Starting a simulation

To start the simulation goto the directory containing the input files mcphas.ini, mcphas.j, etc. and type

mcphas

to run the program generating stepwise $H-T$ values in a loop given by mcphas.ini (you can also press the symbol in the McPhase - Explorer window). The complete syntax of the command is actually

mcphas[options] [file]

Adding the name of a file will run the program with an input file – file contains T(K) Hi(T) Hj(T) Hk(T) values to be calculated in columns 3, 5, 6, 7, respectively (ijk coordinates defined by $j\vert\vert b$, $k\vert\vert(a \times b)$ and $i$ normal to $k$ and $j$ ) if [file] is not given, xmin xmax xstep (xT xHa xHb xHc) ymin ymax ystep (yT yHa yHb yHc) is read from file mcphas.ini and phase diagram is calculated

Options are

-h

to print help and version of McPhas.

-stamax 14

end mcphas if standard deviation exceeds 14.

-a

avoid overwriting output files in results, append new results to existing files

-doeps

refine strain epsilon using elastic and magnetoelastic constants see also section 11 for how to enter these constants into mcphas.j

-cd

treat classical dipole interaction internally (for the the first three the interaction operators $I_1,I_2,I_3$, which must correspond to angular momentum $J$, such as in the so1ion module) and it is assumed that $(g_J.I_1,g_J.I_2,g_J.I_3)$ are the components of the magnetic moment ($g_J$ given in sipf file, thus setting it zero there will exclude the corresponding ion from the dipolar interaction calculation - this is the way for example to include phonon degrees of freedom in such a calculation), the classical dipole interaction is calculated using the series expansion for the classical dipolar expansion given by Bowden[30]. Using this option permits to avoid a large number of interaction constants in mcphas.j.
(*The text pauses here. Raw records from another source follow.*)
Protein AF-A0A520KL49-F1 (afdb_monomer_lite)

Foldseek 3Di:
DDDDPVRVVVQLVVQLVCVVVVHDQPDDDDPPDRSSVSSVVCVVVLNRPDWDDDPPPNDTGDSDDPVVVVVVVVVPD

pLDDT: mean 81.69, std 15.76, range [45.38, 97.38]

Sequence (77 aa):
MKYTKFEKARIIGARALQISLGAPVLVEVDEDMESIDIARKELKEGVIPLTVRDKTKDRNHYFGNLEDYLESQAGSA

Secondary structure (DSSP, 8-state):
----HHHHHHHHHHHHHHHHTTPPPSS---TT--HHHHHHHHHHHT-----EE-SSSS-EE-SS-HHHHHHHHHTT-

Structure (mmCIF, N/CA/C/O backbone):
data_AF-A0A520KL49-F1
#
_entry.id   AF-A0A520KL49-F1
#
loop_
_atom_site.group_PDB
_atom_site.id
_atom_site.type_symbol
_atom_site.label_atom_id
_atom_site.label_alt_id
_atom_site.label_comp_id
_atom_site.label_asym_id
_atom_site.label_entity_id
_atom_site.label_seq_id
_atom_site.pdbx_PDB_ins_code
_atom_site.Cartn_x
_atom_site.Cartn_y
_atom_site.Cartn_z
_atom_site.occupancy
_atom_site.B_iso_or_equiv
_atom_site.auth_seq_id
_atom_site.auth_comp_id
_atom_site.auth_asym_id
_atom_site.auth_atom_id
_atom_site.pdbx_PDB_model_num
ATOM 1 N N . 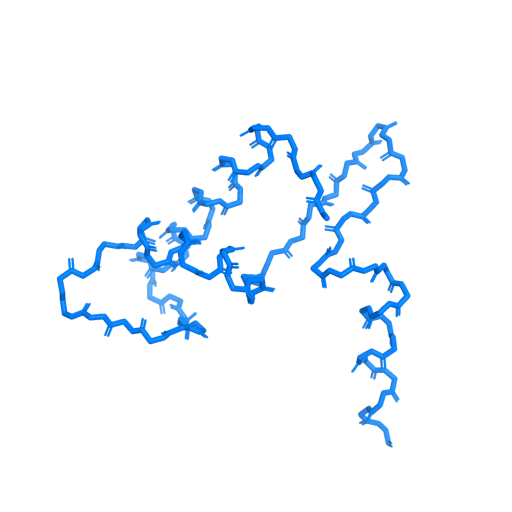MET A 1 1 ? -17.092 1.910 -1.783 1.00 56.03 1 MET A N 1
ATOM 2 C CA . MET A 1 1 ? -16.010 1.773 -0.780 1.00 56.03 1 MET A CA 1
ATOM 3 C C . MET A 1 1 ? -15.505 3.159 -0.376 1.00 56.03 1 MET A C 1
ATOM 5 O O . MET A 1 1 ? -15.171 3.925 -1.272 1.00 56.03 1 MET A O 1
ATOM 9 N N . LYS A 1 2 ? -15.492 3.548 0.909 1.00 70.06 2 LYS A N 1
ATOM 10 C CA . LYS A 1 2 ? -15.039 4.901 1.308 1.00 70.06 2 LYS A CA 1
ATOM 11 C C . LYS A 1 2 ? -14.035 4.836 2.463 1.00 70.06 2 LYS A C 1
ATOM 13 O O . LYS A 1 2 ? -14.409 4.971 3.623 1.00 70.06 2 LYS A O 1
ATOM 18 N N . TYR A 1 3 ? -12.762 4.634 2.120 1.00 82.56 3 TYR A N 1
ATOM 19 C CA . TYR A 1 3 ? -11.645 4.822 3.048 1.00 82.56 3 TYR A CA 1
ATOM 20 C C . TYR A 1 3 ? -11.528 6.293 3.453 1.00 82.56 3 TYR A C 1
ATOM 22 O O . TYR A 1 3 ? -11.743 7.201 2.644 1.00 82.56 3 TYR A O 1
ATOM 30 N N . THR A 1 4 ? -11.141 6.544 4.697 1.00 89.56 4 THR A N 1
ATOM 31 C CA . THR A 1 4 ? -10.696 7.867 5.133 1.00 89.56 4 THR A CA 1
ATOM 32 C C . THR A 1 4 ? -9.3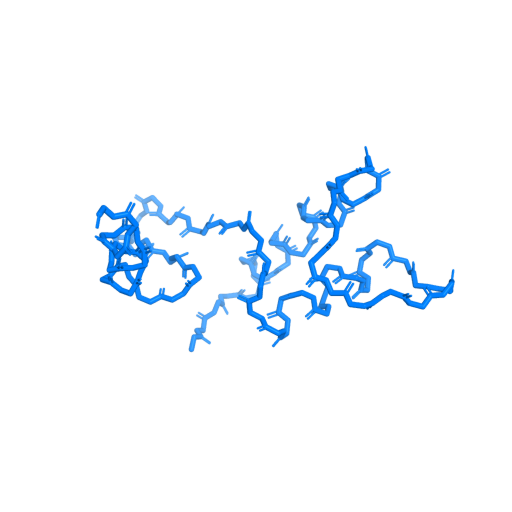91 8.249 4.429 1.00 89.56 4 THR A C 1
ATOM 34 O O . THR A 1 4 ? -8.632 7.395 3.964 1.00 89.56 4 THR A O 1
ATOM 37 N N . LYS A 1 5 ? -9.078 9.551 4.388 1.00 89.12 5 LYS A N 1
ATOM 38 C CA . LYS A 1 5 ? -7.801 10.036 3.835 1.00 89.12 5 LYS A CA 1
ATOM 39 C C . LYS A 1 5 ? -6.577 9.415 4.527 1.00 89.12 5 LYS A C 1
ATOM 41 O O . LYS A 1 5 ? -5.558 9.211 3.878 1.00 89.12 5 LYS A O 1
ATOM 46 N N . PHE A 1 6 ? -6.698 9.080 5.814 1.00 90.50 6 PHE A N 1
ATOM 47 C CA . PHE A 1 6 ? -5.628 8.476 6.609 1.00 90.50 6 PHE A CA 1
ATOM 48 C C . PHE A 1 6 ? -5.431 6.998 6.276 1.00 90.50 6 PHE A C 1
ATOM 50 O O . PHE A 1 6 ? -4.305 6.575 6.033 1.00 90.50 6 PHE A O 1
ATOM 57 N N . GLU A 1 7 ? -6.520 6.229 6.199 1.00 90.44 7 GLU A N 1
ATOM 58 C CA . GLU A 1 7 ? -6.473 4.820 5.790 1.00 90.44 7 GLU A CA 1
ATOM 59 C C . GLU A 1 7 ? -5.927 4.698 4.369 1.00 90.44 7 GLU A C 1
ATOM 61 O O . GLU A 1 7 ? -5.010 3.920 4.129 1.00 90.44 7 GLU A O 1
ATOM 66 N N . LYS A 1 8 ? -6.409 5.542 3.447 1.00 90.94 8 LYS A N 1
ATOM 67 C CA . LYS A 1 8 ? -5.925 5.577 2.065 1.00 90.94 8 LYS A CA 1
ATOM 68 C C . LYS A 1 8 ? -4.422 5.857 1.993 1.00 90.94 8 LYS A C 1
ATOM 70 O O . LYS A 1 8 ? -3.703 5.138 1.306 1.00 90.94 8 LYS A O 1
ATOM 75 N N . ALA A 1 9 ? -3.941 6.867 2.720 1.00 94.56 9 ALA A N 1
ATOM 76 C CA . ALA A 1 9 ? -2.515 7.180 2.771 1.00 94.56 9 ALA A CA 1
ATOM 77 C C . ALA A 1 9 ? -1.694 6.022 3.362 1.00 94.56 9 ALA A C 1
ATOM 79 O O . ALA A 1 9 ? -0.627 5.696 2.844 1.00 94.56 9 ALA A O 1
ATOM 80 N N . ARG A 1 10 ? -2.201 5.366 4.414 1.00 94.62 10 ARG A N 1
ATOM 81 C CA . ARG A 1 10 ? -1.513 4.249 5.071 1.00 94.62 10 ARG A CA 1
ATOM 82 C C . ARG A 1 10 ? -1.437 3.007 4.187 1.00 94.62 10 ARG A C 1
ATOM 84 O O . ARG A 1 10 ? -0.377 2.394 4.143 1.00 94.62 10 ARG A O 1
ATOM 91 N N . ILE A 1 11 ? -2.521 2.670 3.485 1.00 94.19 11 ILE A N 1
ATOM 92 C CA . ILE A 1 11 ? -2.571 1.561 2.523 1.00 94.19 11 ILE A CA 1
ATOM 93 C C . ILE A 1 11 ? -1.519 1.773 1.428 1.00 94.19 11 ILE A C 1
ATOM 95 O O . ILE A 1 11 ? -0.677 0.904 1.218 1.00 94.19 11 ILE A O 1
ATOM 99 N N . ILE A 1 12 ? -1.523 2.948 0.784 1.00 95.44 12 ILE A N 1
ATOM 100 C CA . ILE A 1 12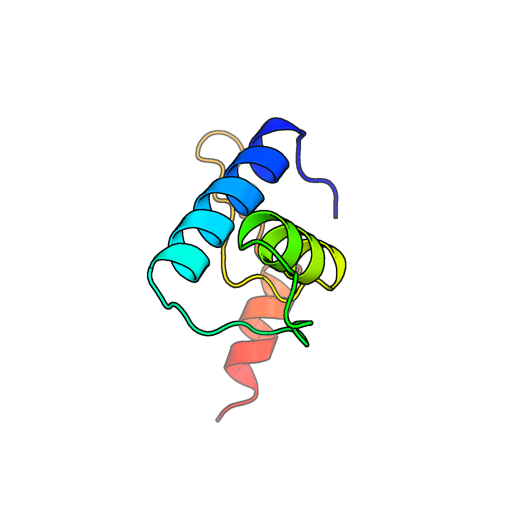 ? -0.579 3.268 -0.298 1.00 95.44 12 ILE A CA 1
ATOM 101 C C . ILE A 1 12 ? 0.861 3.212 0.217 1.00 95.44 12 ILE A C 1
ATOM 103 O O . ILE A 1 12 ? 1.702 2.575 -0.403 1.00 95.44 12 ILE A O 1
ATOM 107 N N . GLY A 1 13 ? 1.148 3.835 1.364 1.00 96.75 13 GLY A N 1
ATOM 108 C CA . GLY A 1 13 ? 2.503 3.865 1.916 1.00 96.75 13 GLY A CA 1
ATOM 109 C C . GLY A 1 13 ? 3.028 2.480 2.303 1.00 96.75 13 GLY A C 1
ATOM 110 O O . GLY A 1 13 ? 4.164 2.142 1.982 1.00 96.75 13 GLY A O 1
ATOM 111 N N . ALA A 1 14 ? 2.202 1.658 2.958 1.00 97.00 14 ALA A N 1
ATOM 112 C CA . ALA A 1 14 ? 2.585 0.297 3.324 1.00 97.00 14 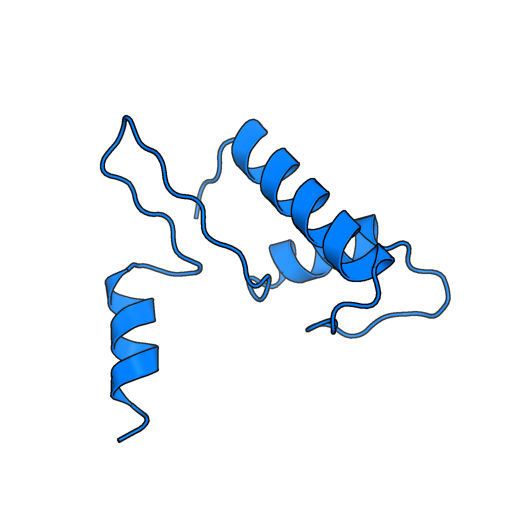ALA A CA 1
ATOM 113 C C . ALA A 1 14 ? 2.825 -0.574 2.084 1.00 97.00 14 ALA A C 1
ATOM 115 O O . ALA A 1 14 ? 3.801 -1.319 2.042 1.00 97.00 14 ALA A O 1
ATOM 116 N N . ARG A 1 15 ? 1.970 -0.455 1.063 1.00 96.94 15 ARG A N 1
ATOM 117 C CA . ARG A 1 15 ? 2.122 -1.230 -0.167 1.00 96.94 15 ARG A CA 1
ATOM 118 C C . ARG A 1 15 ? 3.312 -0.781 -1.007 1.00 96.94 15 ARG A C 1
ATOM 120 O O . ARG A 1 15 ? 4.058 -1.630 -1.476 1.00 96.94 15 ARG A O 1
ATOM 127 N N . ALA A 1 16 ? 3.537 0.524 -1.137 1.00 97.38 16 ALA A N 1
ATOM 128 C CA . ALA A 1 16 ? 4.709 1.056 -1.826 1.00 97.38 16 ALA A CA 1
ATOM 129 C C . ALA A 1 16 ? 6.007 0.531 -1.196 1.00 97.38 16 ALA A C 1
ATOM 131 O O . ALA A 1 16 ? 6.913 0.118 -1.912 1.00 97.38 16 ALA A O 1
ATOM 132 N N . LEU A 1 17 ? 6.068 0.458 0.141 1.00 97.38 17 LEU A N 1
ATOM 133 C CA . LEU A 1 17 ? 7.202 -0.145 0.843 1.00 97.38 17 LEU A CA 1
ATOM 134 C C . LEU A 1 17 ? 7.380 -1.628 0.489 1.00 97.38 17 LEU A C 1
ATOM 136 O O . LEU A 1 17 ? 8.500 -2.050 0.233 1.00 97.38 17 LEU A O 1
ATOM 140 N N . GLN A 1 18 ? 6.300 -2.415 0.458 1.00 97.19 18 GLN A N 1
ATOM 141 C CA . GLN A 1 18 ? 6.375 -3.827 0.061 1.00 97.19 18 GLN A CA 1
ATOM 142 C C . GLN A 1 18 ? 6.948 -3.984 -1.353 1.00 97.19 18 GLN A C 1
ATOM 144 O O . GLN A 1 18 ? 7.850 -4.791 -1.552 1.00 97.19 18 GLN A O 1
ATOM 149 N N . ILE A 1 19 ? 6.460 -3.191 -2.310 1.00 96.25 19 ILE A N 1
ATOM 150 C CA . ILE A 1 19 ? 6.924 -3.220 -3.705 1.00 96.25 19 ILE A CA 1
ATOM 151 C C . ILE A 1 19 ? 8.409 -2.846 -3.785 1.00 96.25 19 ILE A C 1
ATOM 153 O O . ILE A 1 19 ? 9.185 -3.568 -4.402 1.00 96.25 19 ILE A O 1
ATOM 157 N N . SER A 1 20 ? 8.838 -1.793 -3.079 1.00 96.00 20 SER A N 1
ATOM 158 C CA . SER A 1 20 ? 10.256 -1.408 -3.018 1.00 96.00 20 SER A CA 1
ATOM 159 C C . SER A 1 20 ? 11.162 -2.485 -2.413 1.00 96.00 20 SER A C 1
ATOM 161 O O . SER A 1 20 ? 12.359 -2.493 -2.680 1.00 96.00 20 SER A O 1
ATOM 163 N N . LEU A 1 21 ? 10.612 -3.388 -1.598 1.00 96.75 21 LEU A N 1
ATOM 164 C CA . LEU A 1 21 ? 11.326 -4.534 -1.029 1.00 96.75 21 LEU A CA 1
ATOM 165 C C . LEU A 1 21 ? 11.272 -5.786 -1.926 1.00 96.75 21 LEU A C 1
ATOM 167 O O . LEU A 1 21 ? 11.702 -6.855 -1.500 1.00 96.75 21 LEU A O 1
ATOM 171 N N . GLY A 1 22 ? 10.751 -5.672 -3.151 1.00 93.88 22 GLY A N 1
ATOM 172 C CA . GLY A 1 22 ? 10.669 -6.770 -4.115 1.00 93.88 22 GLY A CA 1
ATOM 173 C C . GLY A 1 22 ? 9.434 -7.659 -3.961 1.00 93.88 22 GLY A C 1
ATOM 174 O O . GLY A 1 22 ? 9.432 -8.786 -4.454 1.00 93.88 22 GLY A O 1
ATOM 175 N N . ALA A 1 23 ? 8.383 -7.196 -3.273 1.00 96.25 23 ALA A N 1
ATOM 176 C CA . ALA A 1 23 ? 7.119 -7.927 -3.238 1.00 96.25 23 ALA A CA 1
ATOM 177 C C . ALA A 1 23 ? 6.476 -7.991 -4.638 1.00 96.25 23 ALA A C 1
ATOM 179 O O . ALA A 1 23 ? 6.561 -7.020 -5.394 1.00 96.25 23 ALA A O 1
ATOM 180 N N . PRO A 1 24 ? 5.779 -9.093 -4.975 1.00 94.56 24 PRO A N 1
ATOM 181 C CA . PRO A 1 24 ? 5.125 -9.237 -6.267 1.00 94.56 24 PRO A CA 1
ATOM 182 C C . PRO A 1 24 ? 4.000 -8.214 -6.442 1.00 94.56 24 PRO A C 1
ATOM 184 O O . PRO A 1 24 ? 3.235 -7.924 -5.510 1.00 94.56 24 PRO A O 1
ATOM 187 N N . VAL A 1 25 ? 3.908 -7.696 -7.661 1.00 93.75 25 VAL A N 1
ATOM 188 C CA . VAL A 1 25 ? 2.938 -6.688 -8.087 1.00 93.75 25 VAL A CA 1
ATOM 189 C C . VAL A 1 25 ? 1.755 -7.368 -8.779 1.00 93.75 25 VAL A C 1
ATOM 191 O O . VAL A 1 25 ? 1.951 -8.355 -9.484 1.00 93.75 25 VAL A O 1
ATOM 194 N N . LEU A 1 26 ? 0.537 -6.860 -8.574 1.00 90.81 26 LEU A N 1
ATOM 195 C CA . LEU A 1 26 ? -0.702 -7.450 -9.110 1.00 90.81 26 LEU A CA 1
ATOM 196 C C . LEU A 1 26 ? -1.301 -6.680 -10.298 1.00 90.81 26 LEU A C 1
ATOM 198 O O . LEU A 1 26 ? -2.403 -6.993 -10.738 1.00 90.81 26 LEU A O 1
ATOM 202 N N . VAL A 1 27 ? -0.591 -5.672 -10.803 1.00 91.44 27 VAL A N 1
ATOM 203 C CA . VAL A 1 27 ? -0.991 -4.837 -11.945 1.00 91.44 27 VAL A CA 1
ATOM 204 C C . VAL A 1 27 ? 0.131 -4.784 -12.969 1.00 91.44 27 VAL A C 1
ATOM 206 O O . VAL A 1 27 ? 1.291 -5.024 -12.639 1.00 91.44 27 VAL A O 1
ATOM 209 N N . GLU A 1 28 ? -0.208 -4.429 -14.205 1.00 90.12 28 GLU A N 1
ATOM 210 C CA . GLU A 1 28 ? 0.783 -4.146 -15.243 1.00 90.12 28 GLU A CA 1
ATOM 211 C C . GLU A 1 28 ? 1.638 -2.935 -14.842 1.00 90.12 28 GLU A C 1
ATOM 213 O O . GLU A 1 28 ? 1.104 -1.910 -14.400 1.00 90.12 28 GLU A O 1
ATOM 218 N N . VAL A 1 29 ? 2.956 -3.058 -14.989 1.00 88.31 29 VAL A N 1
ATOM 219 C CA . VAL A 1 29 ? 3.941 -2.041 -14.600 1.00 88.31 29 VAL A CA 1
ATOM 220 C C . VAL A 1 29 ? 4.690 -1.583 -15.846 1.00 88.31 29 VAL A C 1
ATOM 222 O O . VAL A 1 29 ? 5.203 -2.420 -16.586 1.00 88.31 29 VAL A O 1
ATOM 225 N N . ASP A 1 30 ? 4.763 -0.269 -16.052 1.00 89.69 30 ASP A N 1
ATOM 226 C CA . ASP A 1 30 ? 5.628 0.339 -17.068 1.00 89.69 30 ASP A CA 1
ATOM 227 C C . ASP A 1 30 ? 7.036 0.575 -16.486 1.00 89.69 30 ASP A C 1
ATOM 229 O O . ASP A 1 30 ? 7.179 0.756 -15.274 1.00 89.69 30 ASP A O 1
ATOM 233 N N . GLU A 1 31 ? 8.078 0.599 -17.327 1.00 81.12 31 GLU A N 1
ATOM 234 C CA . GLU A 1 31 ? 9.491 0.676 -16.889 1.00 81.12 31 GLU A CA 1
ATOM 235 C C . GLU A 1 31 ? 9.809 1.887 -15.989 1.00 81.12 31 GLU A C 1
ATOM 237 O O . GLU A 1 31 ? 10.680 1.795 -15.125 1.00 81.12 31 GLU A O 1
ATOM 242 N N . ASP A 1 32 ? 9.065 2.987 -16.131 1.00 88.94 32 ASP A N 1
ATOM 243 C CA . ASP A 1 32 ? 9.293 4.242 -15.403 1.00 88.94 32 ASP A CA 1
ATOM 244 C C . ASP A 1 32 ? 8.420 4.408 -14.141 1.00 88.94 32 ASP A C 1
ATOM 246 O O . ASP A 1 32 ? 8.405 5.478 -13.527 1.00 88.94 32 ASP A O 1
ATOM 250 N N . MET A 1 33 ? 7.646 3.392 -13.739 1.00 92.25 33 MET A N 1
ATOM 251 C CA . MET A 1 33 ? 6.750 3.523 -12.584 1.00 92.25 33 MET A CA 1
ATOM 252 C C . MET A 1 33 ? 7.483 3.365 -11.247 1.00 92.25 33 MET A C 1
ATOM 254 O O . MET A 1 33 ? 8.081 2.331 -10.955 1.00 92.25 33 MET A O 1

For the mean field loop the dipolar interaction in equation (26) of[30] has to be evaluated for $q=0$, which is ambigous due to a factor $q_{\alpha}q_{\beta}/q^2$ which appears in the first term ”I” in equation (26) of[30]. This ambigousity reflects the shape of the sample. The factor $q_{\alpha}q_{\beta}/q^2$ is approximated in mcphas by zero, i.e. ”I=0” or $q_{\alpha}q_{\beta}/q^2 \sim 0$. This choice corresponds to setting $D_{zz}(q=0)=D^{eff}_{zz}(q=0)$ in [1], p. 236 - on this page the energy in applied magnetic field is given, which includes the demagnetising factor according to equation (5.5.6). Adding the energy of the demagnetizing field (see [] equation (6.49)) and introducing the internal applied magnetic field according to [1], p. 236, equation (5.5.9) it can be seen, that the energy depends on $D^{eff}_{zz}(q=0)$ and the internal magnetic field $H_I$. The magnetic structure can be calculated my mcphasit without taking into account explicitely the demagnetisation tensor. Note that the demagnetisation tensor (sample shape) will influence the excitations, see eplanation of option -cd for mcdisp for details.

-cel 0.0001

to compute elastic constants by applying stress of 0.0001 GPa. This needs more computation time, because one by one each component of the stress tensor is set to 0.0001 GPa and a mean field loop is done to compute the results strains. In this way, elastic constants can be obtained, which can be compared to experiment.

-cv 0.01

to compute specific heat by applying temperature step of 0.01K and computing derivative of energy u

-v

to enable verbose mode with lots of messages of McPhas. Specifically the verbose mode enables the following features:

• more information is printed out,
• the q-vectors file ./results/mcphas.qvc will contain the explicit spin configurations
• the display on screen (ghostview window using ./results/.sps.eps) will be updated not only when a H-T point has been finished but always when a structure with smaller free energy has been stabilised

-prefix 001

try to read files starting with 001, e.g. 001mcphas.ini, if these exist, otherwise take standard input files, check if in mcphas.ini there are parameters such as 001xmin and use those, if these are given AFTER the the standard parameters (i.e. xmin=0 ...001xmin=1 will set xmin to 1 whereas 001xmin=1 ...xmin=0 will set xmin to 0). Output goes to files results/001mcphas*.* (option ideal for parallel processes). Wildcard * may be used in the prefix option, e.g. -prefix 00* will run mcphas with all prefixes in the mcphas.ini file starting with 00. Note, some shells will need the syntax -prefix ”00*” for wildcards.

-read 001

try to read output files of previous calculation starting with 001, e.g. results/001mcphas.fum, if these exist, and if the x-y-T-Ha-Hb-Hc point is found and the calculation was stable (i.e. free energy in results/001mcphas.fum not zero do not recalculate it but take results from this previous calculation and store those. Option to recalculate nonstable points only.

-t 3

Takes structure number 3 in mcphas.tst and no other structures and traces this solution, i.e. no other structures are calculated and no comparison of free energies is done.

mcphasit

to start mcphase in commandline mode without opening any window

Exercises:

• Look at the input files for McPhase given in the directory examples/ndcu2b_new. How many atoms are contained in the crystallographic basis ?
• Start the simulation by typing the command mcphas.